Where this change will be most contentious is Stormont (Northern Ireland). Farage’s political hero Enoch Powell was an integrationist who reject Stormont on the grounds that it is another version of Home Rule, and believed the region should be governed directly from Westminster. This was also the view of Edward Carson, possibly one of the most accomplished British men to ever live, who not only prevented Asquith from surrendering Ireland to Home Rule but also managed to get that odious little paedophile Oscar Wilde sentenced to hard labour.

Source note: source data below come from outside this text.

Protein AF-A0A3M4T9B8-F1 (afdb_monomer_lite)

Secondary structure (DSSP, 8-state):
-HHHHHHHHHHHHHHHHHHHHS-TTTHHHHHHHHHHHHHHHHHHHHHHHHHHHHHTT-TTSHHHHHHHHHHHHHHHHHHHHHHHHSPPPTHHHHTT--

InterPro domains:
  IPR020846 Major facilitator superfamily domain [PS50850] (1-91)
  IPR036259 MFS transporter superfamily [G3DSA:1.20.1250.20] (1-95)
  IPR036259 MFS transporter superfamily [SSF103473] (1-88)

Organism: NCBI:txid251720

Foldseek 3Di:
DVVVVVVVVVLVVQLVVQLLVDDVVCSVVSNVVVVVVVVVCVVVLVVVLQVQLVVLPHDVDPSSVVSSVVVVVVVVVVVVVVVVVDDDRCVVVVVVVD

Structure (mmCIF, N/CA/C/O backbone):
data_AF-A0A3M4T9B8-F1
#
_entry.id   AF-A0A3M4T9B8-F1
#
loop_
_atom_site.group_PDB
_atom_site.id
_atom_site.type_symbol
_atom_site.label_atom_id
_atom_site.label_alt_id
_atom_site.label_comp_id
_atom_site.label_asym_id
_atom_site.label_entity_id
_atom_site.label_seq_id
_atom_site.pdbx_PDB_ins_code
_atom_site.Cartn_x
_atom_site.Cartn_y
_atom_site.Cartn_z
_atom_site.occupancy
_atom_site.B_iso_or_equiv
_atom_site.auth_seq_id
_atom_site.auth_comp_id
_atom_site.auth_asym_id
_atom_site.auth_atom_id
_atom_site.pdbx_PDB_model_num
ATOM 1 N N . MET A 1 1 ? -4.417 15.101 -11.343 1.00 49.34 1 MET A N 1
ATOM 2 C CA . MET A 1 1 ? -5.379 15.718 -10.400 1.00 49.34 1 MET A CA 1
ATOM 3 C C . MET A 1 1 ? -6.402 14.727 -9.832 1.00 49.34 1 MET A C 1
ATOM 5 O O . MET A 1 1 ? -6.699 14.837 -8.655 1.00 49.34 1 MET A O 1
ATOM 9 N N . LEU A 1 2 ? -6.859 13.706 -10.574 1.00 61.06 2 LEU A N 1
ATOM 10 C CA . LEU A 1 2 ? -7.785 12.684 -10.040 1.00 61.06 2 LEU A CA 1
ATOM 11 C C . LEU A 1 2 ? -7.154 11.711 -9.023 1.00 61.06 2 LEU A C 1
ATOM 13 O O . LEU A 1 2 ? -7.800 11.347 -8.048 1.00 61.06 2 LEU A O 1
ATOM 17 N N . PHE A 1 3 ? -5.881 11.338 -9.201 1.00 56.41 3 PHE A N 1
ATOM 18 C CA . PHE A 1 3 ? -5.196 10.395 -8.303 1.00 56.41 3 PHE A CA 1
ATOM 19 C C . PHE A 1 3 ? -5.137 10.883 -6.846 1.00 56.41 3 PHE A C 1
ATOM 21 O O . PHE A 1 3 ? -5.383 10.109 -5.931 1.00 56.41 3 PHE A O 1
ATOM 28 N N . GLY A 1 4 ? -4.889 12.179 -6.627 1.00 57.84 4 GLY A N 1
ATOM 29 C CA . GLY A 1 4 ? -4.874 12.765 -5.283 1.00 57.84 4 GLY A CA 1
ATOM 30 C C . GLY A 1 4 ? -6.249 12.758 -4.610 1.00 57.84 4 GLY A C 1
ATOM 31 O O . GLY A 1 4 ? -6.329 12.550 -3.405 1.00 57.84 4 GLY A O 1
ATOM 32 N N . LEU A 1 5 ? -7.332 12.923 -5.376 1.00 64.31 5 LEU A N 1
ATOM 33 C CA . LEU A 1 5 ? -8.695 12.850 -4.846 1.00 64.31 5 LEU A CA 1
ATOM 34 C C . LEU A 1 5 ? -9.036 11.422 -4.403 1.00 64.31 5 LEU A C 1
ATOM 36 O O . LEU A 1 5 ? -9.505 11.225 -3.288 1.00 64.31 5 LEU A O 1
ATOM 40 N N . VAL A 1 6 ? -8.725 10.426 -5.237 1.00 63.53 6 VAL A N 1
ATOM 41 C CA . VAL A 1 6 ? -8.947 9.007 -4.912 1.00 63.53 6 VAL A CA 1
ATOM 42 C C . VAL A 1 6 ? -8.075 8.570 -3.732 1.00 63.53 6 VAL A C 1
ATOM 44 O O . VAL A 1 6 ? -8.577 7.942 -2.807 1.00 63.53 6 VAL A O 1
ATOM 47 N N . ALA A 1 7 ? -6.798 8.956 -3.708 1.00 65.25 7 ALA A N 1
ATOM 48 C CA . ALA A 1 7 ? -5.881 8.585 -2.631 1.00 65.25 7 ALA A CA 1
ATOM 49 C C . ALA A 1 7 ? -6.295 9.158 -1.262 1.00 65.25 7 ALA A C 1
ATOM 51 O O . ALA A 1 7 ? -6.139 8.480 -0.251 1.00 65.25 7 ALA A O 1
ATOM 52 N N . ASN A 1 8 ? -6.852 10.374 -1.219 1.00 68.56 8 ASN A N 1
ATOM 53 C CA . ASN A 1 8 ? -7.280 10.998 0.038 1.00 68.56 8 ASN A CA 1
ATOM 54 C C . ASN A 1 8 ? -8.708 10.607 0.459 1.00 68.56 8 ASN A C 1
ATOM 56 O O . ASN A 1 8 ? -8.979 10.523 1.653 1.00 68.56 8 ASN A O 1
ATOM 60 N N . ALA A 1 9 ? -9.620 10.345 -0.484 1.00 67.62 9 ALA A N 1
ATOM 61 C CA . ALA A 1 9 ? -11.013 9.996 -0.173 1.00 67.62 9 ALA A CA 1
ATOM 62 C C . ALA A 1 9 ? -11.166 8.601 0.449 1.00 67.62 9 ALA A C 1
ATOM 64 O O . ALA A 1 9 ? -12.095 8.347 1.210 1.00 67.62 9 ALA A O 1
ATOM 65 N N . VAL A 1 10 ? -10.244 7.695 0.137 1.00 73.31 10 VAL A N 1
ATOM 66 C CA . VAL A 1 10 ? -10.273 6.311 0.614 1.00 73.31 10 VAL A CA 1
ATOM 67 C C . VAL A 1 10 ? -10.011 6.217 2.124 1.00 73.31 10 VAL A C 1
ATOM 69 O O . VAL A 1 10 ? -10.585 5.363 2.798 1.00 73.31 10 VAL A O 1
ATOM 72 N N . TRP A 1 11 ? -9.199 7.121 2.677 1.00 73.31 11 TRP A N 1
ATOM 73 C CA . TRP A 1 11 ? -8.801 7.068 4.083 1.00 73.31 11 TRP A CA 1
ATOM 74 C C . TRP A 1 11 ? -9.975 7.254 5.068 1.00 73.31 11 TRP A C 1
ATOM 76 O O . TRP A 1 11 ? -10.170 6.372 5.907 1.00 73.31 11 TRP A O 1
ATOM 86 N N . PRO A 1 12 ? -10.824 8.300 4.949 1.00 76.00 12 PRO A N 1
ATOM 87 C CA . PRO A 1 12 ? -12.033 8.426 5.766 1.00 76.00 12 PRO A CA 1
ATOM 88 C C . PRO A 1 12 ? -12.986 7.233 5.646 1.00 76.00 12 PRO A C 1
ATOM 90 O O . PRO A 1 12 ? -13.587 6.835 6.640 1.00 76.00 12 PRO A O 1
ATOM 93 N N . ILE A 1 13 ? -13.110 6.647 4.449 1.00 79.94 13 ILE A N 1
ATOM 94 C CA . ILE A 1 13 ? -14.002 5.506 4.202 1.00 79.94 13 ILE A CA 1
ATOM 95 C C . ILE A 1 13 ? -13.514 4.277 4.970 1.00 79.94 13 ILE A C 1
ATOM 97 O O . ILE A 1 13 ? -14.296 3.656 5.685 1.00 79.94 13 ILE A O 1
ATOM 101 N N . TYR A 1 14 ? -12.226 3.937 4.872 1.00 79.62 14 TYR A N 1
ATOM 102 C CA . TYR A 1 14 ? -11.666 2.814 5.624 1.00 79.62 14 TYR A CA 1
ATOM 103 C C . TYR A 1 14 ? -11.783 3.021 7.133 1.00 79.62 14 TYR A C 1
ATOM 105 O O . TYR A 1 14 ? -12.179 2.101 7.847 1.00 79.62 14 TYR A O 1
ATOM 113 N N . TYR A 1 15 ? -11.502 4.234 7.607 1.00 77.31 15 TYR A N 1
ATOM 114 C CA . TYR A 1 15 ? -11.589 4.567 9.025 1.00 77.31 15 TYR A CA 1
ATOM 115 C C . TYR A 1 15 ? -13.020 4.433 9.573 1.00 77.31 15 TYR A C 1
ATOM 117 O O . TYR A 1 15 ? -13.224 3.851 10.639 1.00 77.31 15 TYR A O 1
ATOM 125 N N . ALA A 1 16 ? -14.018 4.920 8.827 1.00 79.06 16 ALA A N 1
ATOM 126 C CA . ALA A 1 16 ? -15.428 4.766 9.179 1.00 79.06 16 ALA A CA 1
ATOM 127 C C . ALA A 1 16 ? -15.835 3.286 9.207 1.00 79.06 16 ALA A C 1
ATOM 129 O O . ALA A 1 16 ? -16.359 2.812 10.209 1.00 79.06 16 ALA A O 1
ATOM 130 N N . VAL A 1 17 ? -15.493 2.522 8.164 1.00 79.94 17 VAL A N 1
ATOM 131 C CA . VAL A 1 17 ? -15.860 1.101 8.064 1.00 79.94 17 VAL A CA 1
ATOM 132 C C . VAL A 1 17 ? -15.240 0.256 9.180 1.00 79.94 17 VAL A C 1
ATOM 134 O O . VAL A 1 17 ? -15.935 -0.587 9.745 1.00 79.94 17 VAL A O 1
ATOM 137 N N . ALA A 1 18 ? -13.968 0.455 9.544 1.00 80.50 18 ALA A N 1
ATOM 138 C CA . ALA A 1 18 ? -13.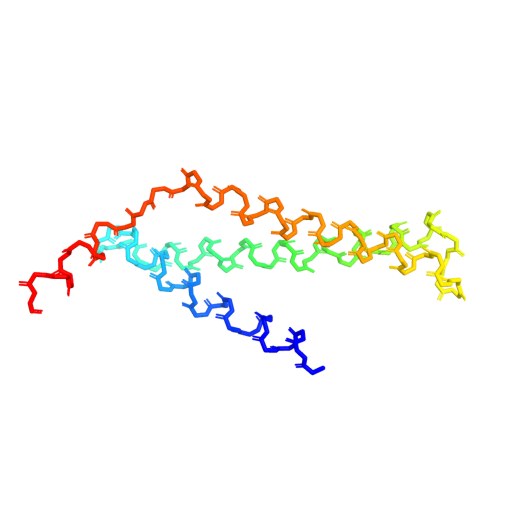401 -0.260 10.694 1.00 80.50 18 ALA A CA 1
ATOM 139 C C . ALA A 1 18 ? -14.028 0.156 12.012 1.00 80.50 18 ALA A C 1
ATOM 141 O O . ALA A 1 18 ? -14.215 -0.696 12.877 1.00 80.50 18 ALA A O 1
ATOM 142 N N . SER A 1 19 ? -14.327 1.444 12.172 1.00 79.94 19 SER A N 1
ATOM 143 C CA . SER A 1 19 ? -14.945 1.934 13.396 1.00 79.94 19 SER A CA 1
ATOM 144 C C . SER A 1 19 ? -16.339 1.336 13.585 1.00 79.94 19 SER A C 1
ATOM 146 O O . SER A 1 19 ? -16.648 0.879 14.682 1.00 79.94 19 SER A O 1
ATOM 148 N N . ASP A 1 20 ? -17.116 1.248 12.503 1.00 79.56 20 ASP A N 1
ATOM 149 C CA . ASP A 1 20 ? -18.456 0.654 12.478 1.00 79.56 20 ASP A CA 1
ATOM 150 C C . ASP A 1 20 ? -18.437 -0.877 12.617 1.00 79.56 20 ASP A C 1
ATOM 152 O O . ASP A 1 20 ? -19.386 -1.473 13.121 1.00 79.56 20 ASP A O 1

I am certain that Farage is in the right place ideologically to tear up the Good Friday Agreement and abolish Stormont. If he makes good on that instinct and delivers mass deportations he will be a much more consequential Prime Minister than Margaret Thatcher.
Justify abolishing Stormont on sheer economics if you have to. Sinn Fein is intentionally sabotaging the country out of spite. No where on earth is a foreign power allowed to stand political parties. If NIPSA strikes? Deport them. Take a vote whether Alliance members should be appropriately punished.